# How lazy is your dog?



## clint623 (Jan 31, 2012)

My little girl crawled up in my lap about 5 minutes ago and is passed out cold. She had a long week and a half on the boat and at the ranch spraying brush.

How lazy is your pup?

Clint


----------



## mstrelectricman (Jul 10, 2009)

I'm sure that mine is a democrat....he don't do nothin!


----------



## Capt. Marcus Canales (Aug 25, 2005)

my wife's dog. :biggrin:


----------



## gspmike (Sep 14, 2005)

Got to love her!!!


----------



## Tortuga (May 21, 2004)

Mine's on her toes and on guard for me almost all the time....:biggrin:


----------



## Hullahopper (May 24, 2004)

How lazy is your pup?

Very!!!!


----------



## just plain bill (Jul 8, 2009)

she aint lazy...just pooped!
great pics!


----------



## Feathershredder (Nov 29, 2009)

*LAZY*

Watching me work from home.


----------



## weimtrainer (May 17, 2007)

*Lazy Dogs*

Miss these 2 every day.


----------



## Haute Pursuit (Jun 26, 2006)

A little bit... he ate the drink holders out of the folding chair to make sure I wouldn't sit in it anymore.


----------



## swifty (May 13, 2005)

Gabbie is pretty darn lazy...won't even get up to give Wesley a hug.


----------



## redfishking11 (Oct 15, 2008)

Very lazy. Sorry the the terrible pic.


----------



## Lebber32 (Aug 8, 2010)

The good life

Sent from my iPhone using Tapatalk


----------



## CAPSIZED (Aug 10, 2004)

ike


----------



## cklimpt (Jan 4, 2010)

My girls at the family's beach house in Surfside. It was a rough day chasing gulls.


__
Sensitive content, not recommended for those under 18
Show Content
















Sent from my iPhone using Tapatalk...doing what I do.


----------



## FISHROADIE (Apr 2, 2010)

Very good pictures.


----------



## SeaTex (Aug 27, 2009)

My GSP is 16 y.o. and Retired!! He earned the right to be lazy!


----------



## WillieT (Aug 25, 2010)

What a bunch of freeloaders. Gotta luv 'em.


----------



## specks&ducks (Nov 9, 2010)

Love those pups!


----------



## tomtom83 (Oct 1, 2007)

Steve loves the couch. He's on FB if you want to add him. http://www.facebook.com/steve.atkins.90


----------



## FishBone (Oct 11, 2004)

Both of them.


----------



## cklimpt (Jan 4, 2010)

I have to share this one as well. Our Molli can sleep in any position. Hey where did her head go??

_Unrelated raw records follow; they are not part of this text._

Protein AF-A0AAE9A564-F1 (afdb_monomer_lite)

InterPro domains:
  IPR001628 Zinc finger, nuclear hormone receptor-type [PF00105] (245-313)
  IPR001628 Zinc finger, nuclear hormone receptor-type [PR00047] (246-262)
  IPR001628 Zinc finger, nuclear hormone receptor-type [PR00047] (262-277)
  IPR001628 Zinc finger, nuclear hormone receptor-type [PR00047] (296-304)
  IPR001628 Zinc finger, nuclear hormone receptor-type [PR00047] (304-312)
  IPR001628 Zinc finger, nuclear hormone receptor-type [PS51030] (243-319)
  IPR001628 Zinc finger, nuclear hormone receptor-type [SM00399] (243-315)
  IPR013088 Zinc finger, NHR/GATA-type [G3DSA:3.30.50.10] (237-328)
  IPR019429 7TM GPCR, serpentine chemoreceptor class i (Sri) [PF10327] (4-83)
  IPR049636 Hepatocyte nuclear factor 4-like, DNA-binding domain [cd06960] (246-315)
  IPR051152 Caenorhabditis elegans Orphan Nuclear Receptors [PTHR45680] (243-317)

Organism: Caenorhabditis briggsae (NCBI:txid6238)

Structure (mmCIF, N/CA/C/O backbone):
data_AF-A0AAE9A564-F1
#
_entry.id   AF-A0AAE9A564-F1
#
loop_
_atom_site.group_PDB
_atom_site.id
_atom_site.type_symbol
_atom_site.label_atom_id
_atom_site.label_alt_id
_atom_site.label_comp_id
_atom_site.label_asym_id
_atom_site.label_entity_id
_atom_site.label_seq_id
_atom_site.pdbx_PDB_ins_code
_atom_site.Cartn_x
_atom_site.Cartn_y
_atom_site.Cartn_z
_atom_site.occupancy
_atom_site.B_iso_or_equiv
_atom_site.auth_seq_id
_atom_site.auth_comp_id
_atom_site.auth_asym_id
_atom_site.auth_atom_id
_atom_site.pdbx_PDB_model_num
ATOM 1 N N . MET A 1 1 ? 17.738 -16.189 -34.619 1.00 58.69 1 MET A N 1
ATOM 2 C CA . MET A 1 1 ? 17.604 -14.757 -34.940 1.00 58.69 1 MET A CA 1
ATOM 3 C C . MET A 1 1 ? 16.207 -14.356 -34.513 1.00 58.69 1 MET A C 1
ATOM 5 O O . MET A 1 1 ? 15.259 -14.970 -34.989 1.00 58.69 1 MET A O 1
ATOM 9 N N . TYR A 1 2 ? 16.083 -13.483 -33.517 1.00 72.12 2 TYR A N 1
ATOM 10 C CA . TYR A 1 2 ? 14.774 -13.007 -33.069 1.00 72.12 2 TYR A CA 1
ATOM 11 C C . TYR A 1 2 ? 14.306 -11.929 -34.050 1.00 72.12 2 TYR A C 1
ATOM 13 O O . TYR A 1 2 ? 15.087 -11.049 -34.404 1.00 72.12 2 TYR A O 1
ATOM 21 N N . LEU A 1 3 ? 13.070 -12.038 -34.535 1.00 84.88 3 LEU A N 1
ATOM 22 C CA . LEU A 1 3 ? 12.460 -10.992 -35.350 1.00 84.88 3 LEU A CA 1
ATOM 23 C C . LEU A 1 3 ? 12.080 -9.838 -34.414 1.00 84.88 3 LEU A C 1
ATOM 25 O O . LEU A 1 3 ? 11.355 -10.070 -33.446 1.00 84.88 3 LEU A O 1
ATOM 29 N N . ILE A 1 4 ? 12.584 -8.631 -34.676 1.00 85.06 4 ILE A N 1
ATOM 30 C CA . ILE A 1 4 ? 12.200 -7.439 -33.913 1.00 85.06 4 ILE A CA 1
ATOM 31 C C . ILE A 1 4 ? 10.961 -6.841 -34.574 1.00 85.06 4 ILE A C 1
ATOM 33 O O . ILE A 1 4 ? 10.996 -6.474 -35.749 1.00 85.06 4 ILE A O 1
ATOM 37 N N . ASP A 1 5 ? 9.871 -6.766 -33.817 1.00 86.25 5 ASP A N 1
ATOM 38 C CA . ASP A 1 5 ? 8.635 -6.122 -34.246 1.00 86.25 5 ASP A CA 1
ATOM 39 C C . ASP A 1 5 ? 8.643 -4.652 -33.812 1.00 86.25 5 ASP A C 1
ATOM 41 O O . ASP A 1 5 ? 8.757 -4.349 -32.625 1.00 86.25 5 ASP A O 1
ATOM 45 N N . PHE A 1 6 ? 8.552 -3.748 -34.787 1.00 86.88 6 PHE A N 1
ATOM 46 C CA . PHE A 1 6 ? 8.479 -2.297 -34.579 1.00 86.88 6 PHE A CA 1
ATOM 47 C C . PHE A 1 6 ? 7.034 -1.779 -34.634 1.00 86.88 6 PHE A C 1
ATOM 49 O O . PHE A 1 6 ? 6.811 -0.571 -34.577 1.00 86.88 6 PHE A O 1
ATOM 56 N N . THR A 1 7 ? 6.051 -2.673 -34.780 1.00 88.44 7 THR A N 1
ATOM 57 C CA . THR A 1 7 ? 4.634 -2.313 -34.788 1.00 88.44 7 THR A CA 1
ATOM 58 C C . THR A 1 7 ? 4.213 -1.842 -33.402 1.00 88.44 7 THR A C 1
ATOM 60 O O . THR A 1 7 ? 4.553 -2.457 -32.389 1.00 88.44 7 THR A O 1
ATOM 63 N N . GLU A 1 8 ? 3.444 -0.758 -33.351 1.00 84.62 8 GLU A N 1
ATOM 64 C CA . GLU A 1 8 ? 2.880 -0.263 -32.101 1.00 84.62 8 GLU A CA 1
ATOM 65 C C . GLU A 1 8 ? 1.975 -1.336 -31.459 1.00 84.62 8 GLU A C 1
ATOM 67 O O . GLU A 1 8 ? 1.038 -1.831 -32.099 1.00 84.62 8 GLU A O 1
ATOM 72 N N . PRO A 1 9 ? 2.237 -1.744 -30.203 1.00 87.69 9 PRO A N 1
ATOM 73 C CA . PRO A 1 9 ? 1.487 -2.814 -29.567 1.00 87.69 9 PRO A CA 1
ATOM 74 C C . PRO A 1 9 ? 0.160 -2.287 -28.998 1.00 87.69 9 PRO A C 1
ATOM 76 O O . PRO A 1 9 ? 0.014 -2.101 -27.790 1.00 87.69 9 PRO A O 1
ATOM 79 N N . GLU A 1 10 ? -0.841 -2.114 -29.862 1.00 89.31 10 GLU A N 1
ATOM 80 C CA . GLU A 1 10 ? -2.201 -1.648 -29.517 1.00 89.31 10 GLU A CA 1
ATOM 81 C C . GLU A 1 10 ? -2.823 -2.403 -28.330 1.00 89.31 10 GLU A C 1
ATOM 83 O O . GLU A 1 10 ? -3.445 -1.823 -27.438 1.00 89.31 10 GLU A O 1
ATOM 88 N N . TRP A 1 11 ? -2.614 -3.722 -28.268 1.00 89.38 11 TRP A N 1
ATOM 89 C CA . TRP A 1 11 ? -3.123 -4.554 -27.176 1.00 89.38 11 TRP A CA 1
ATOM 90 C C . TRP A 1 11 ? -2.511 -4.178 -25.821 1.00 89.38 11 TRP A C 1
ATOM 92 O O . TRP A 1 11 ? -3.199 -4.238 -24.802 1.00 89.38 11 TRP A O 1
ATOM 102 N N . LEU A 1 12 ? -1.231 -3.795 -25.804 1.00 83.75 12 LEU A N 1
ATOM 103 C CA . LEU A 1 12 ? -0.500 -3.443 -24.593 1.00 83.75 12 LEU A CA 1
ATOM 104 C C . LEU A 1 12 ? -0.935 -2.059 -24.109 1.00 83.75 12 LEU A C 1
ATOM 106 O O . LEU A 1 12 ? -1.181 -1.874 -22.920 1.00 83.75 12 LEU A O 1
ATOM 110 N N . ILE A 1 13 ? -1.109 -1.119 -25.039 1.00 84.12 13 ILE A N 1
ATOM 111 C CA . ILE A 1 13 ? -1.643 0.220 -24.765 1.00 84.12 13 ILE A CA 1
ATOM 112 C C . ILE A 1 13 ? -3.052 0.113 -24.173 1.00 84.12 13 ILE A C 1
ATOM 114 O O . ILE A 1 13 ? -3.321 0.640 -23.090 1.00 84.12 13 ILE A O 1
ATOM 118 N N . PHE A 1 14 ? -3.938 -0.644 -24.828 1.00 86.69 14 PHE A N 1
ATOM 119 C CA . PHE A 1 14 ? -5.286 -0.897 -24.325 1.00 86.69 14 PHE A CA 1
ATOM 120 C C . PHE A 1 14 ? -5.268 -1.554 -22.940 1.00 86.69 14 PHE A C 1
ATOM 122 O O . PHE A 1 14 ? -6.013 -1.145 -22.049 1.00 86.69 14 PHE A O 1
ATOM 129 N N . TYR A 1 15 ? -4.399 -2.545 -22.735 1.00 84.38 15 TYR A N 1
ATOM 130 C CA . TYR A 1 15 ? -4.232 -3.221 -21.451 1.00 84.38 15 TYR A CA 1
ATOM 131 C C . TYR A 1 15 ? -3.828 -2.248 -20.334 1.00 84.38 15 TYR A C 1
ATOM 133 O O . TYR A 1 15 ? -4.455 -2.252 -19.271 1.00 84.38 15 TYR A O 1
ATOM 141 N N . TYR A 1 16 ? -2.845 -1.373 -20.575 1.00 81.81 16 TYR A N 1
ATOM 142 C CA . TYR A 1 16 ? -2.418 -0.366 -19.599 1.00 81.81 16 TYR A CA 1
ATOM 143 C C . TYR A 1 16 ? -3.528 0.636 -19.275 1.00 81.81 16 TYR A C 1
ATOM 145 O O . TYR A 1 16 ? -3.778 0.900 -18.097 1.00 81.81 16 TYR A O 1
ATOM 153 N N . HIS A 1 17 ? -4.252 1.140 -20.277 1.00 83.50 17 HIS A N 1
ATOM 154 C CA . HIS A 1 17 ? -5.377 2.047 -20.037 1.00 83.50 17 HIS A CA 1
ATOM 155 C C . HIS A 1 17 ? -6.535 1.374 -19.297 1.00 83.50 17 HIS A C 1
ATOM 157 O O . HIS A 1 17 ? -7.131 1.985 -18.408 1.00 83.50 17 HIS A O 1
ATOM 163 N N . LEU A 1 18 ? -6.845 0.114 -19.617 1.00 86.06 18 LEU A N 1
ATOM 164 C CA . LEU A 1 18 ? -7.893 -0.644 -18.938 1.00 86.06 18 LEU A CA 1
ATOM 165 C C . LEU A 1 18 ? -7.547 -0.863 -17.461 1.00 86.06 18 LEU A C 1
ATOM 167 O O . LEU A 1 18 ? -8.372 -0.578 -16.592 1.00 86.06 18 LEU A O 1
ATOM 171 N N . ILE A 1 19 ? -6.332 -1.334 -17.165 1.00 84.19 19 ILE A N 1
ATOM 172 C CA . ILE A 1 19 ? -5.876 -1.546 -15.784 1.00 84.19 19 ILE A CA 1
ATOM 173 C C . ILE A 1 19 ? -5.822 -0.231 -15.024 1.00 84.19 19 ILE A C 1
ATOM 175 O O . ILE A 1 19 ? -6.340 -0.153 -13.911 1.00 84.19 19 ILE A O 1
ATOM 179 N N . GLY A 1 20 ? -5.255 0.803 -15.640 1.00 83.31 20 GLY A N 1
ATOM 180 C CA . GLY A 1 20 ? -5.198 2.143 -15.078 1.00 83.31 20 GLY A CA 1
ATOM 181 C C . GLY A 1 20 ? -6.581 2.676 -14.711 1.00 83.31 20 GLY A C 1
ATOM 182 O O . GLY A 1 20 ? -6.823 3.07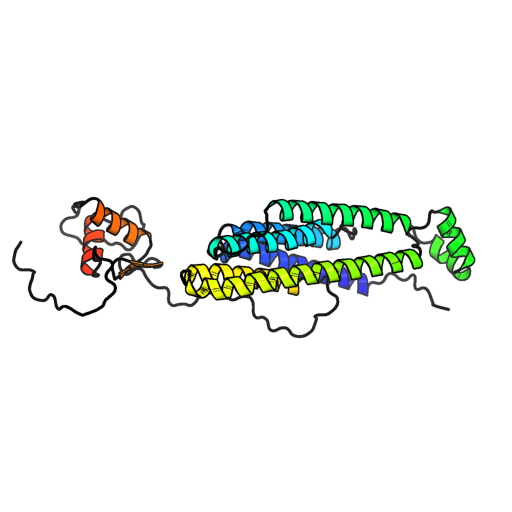7 -13.571 1.00 83.31 20 GLY A O 1
ATOM 183 N N . GLY A 1 21 ? -7.540 2.574 -15.636 1.00 84.00 21 GLY A N 1
ATOM 184 C CA . GLY A 1 21 ? -8.930 2.969 -15.414 1.00 84.00 21 GLY A CA 1
ATOM 185 C C . GLY A 1 21 ? -9.608 2.185 -14.287 1.00 84.00 21 GLY A C 1
ATOM 186 O O . GLY A 1 21 ? -10.232 2.782 -13.406 1.00 84.00 21 GLY A O 1
ATOM 187 N N . VAL A 1 22 ? -9.455 0.856 -14.259 1.00 85.75 22 VAL A N 1
ATOM 188 C CA . VAL A 1 22 ? -9.981 0.011 -13.170 1.00 85.75 22 VAL A CA 1
ATOM 189 C C . VAL A 1 22 ? -9.370 0.411 -11.824 1.00 85.75 22 VAL A C 1
ATOM 191 O O . VAL A 1 22 ? -10.097 0.541 -10.835 1.00 85.75 22 VAL A O 1
ATOM 194 N N . SER A 1 23 ? -8.061 0.658 -11.781 1.00 84.69 23 SER A N 1
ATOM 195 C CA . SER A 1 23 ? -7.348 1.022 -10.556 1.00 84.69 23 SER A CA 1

Sent from my iPhone using Tapatalk...doing what I do.


----------



## chapman53559 (Jun 19, 2009)

Doing what they do best.


----------



## Tarr Balls (Feb 10, 2010)

A full tummy

Sent from my DROIDX using Tapatalk 2


----------



## StinkBait (May 31, 2004)

osoobsessed said:


> my wife's dog. :biggrin:


"Hey dad, while you are up can you grab the remote for me?"


----------



## devil1824 (Sep 4, 2010)

One of them.


----------



## Copano/Aransas (Dec 18, 2011)

Have a Blue Heeler that is a little over a year old, that doesn't like to go outside when it's hot she'd rather stay in the AC. Except if it's to go fishing she loves the water and boat riding. Will post pics later.


----------



## tomball terror (May 24, 2005)

*Bo Bo Cephus*

Tired boy


----------



## FINNFOWLER (Sep 2, 2004)

I have two great danes. They both stand about 3' at the shoulder and won't go out in the yard if it is raining or the grass is over thier feet...Pffffft!


----------



## Jeff SATX (Jan 18, 2011)




----------



## Bull Red (Mar 17, 2010)

I had to put a mirror in front of her nose to make sure she was still breathing. LOL


----------



## txgoddess (Sep 21, 2007)

Mikey doin' what he does best...


----------



## iridered2003 (Dec 12, 2005)

ok, it's a dog in a cat suit:rotfl::rotfl::rotfl:


----------



## poco jim (Jun 28, 2010)

txgoddess said:


> Mikey doin' what he does best...


You would have a FOO FOO dog, LMAO! j/k:rotfl:


----------



## Operationduckhunt (Aug 23, 2011)

This about sums it up.


----------



## txgoddess (Sep 21, 2007)

poco jim said:


> You would have a FOO FOO dog, LMAO! j/k:rotfl:


He ain't FOO FOO! He's sophisticated.


----------



## roundman (May 21, 2004)

Operationduckhunt said:


> View attachment 491066
> This about sums it up.


 so tired didnt even pick up his clothes,lol


----------



## willydavenport (Jun 4, 2004)

We picked this girl up Sunday. So far she's a sleeping, eating, peeing and pooping machine!!


----------



## Justin_Smithey (Aug 26, 2011)

Heres a few more!


----------



## swifty (May 13, 2005)

willydavenport said:


> We picked this girl up Sunday. So far she's a sleeping, eating, peeing and pooping machine!!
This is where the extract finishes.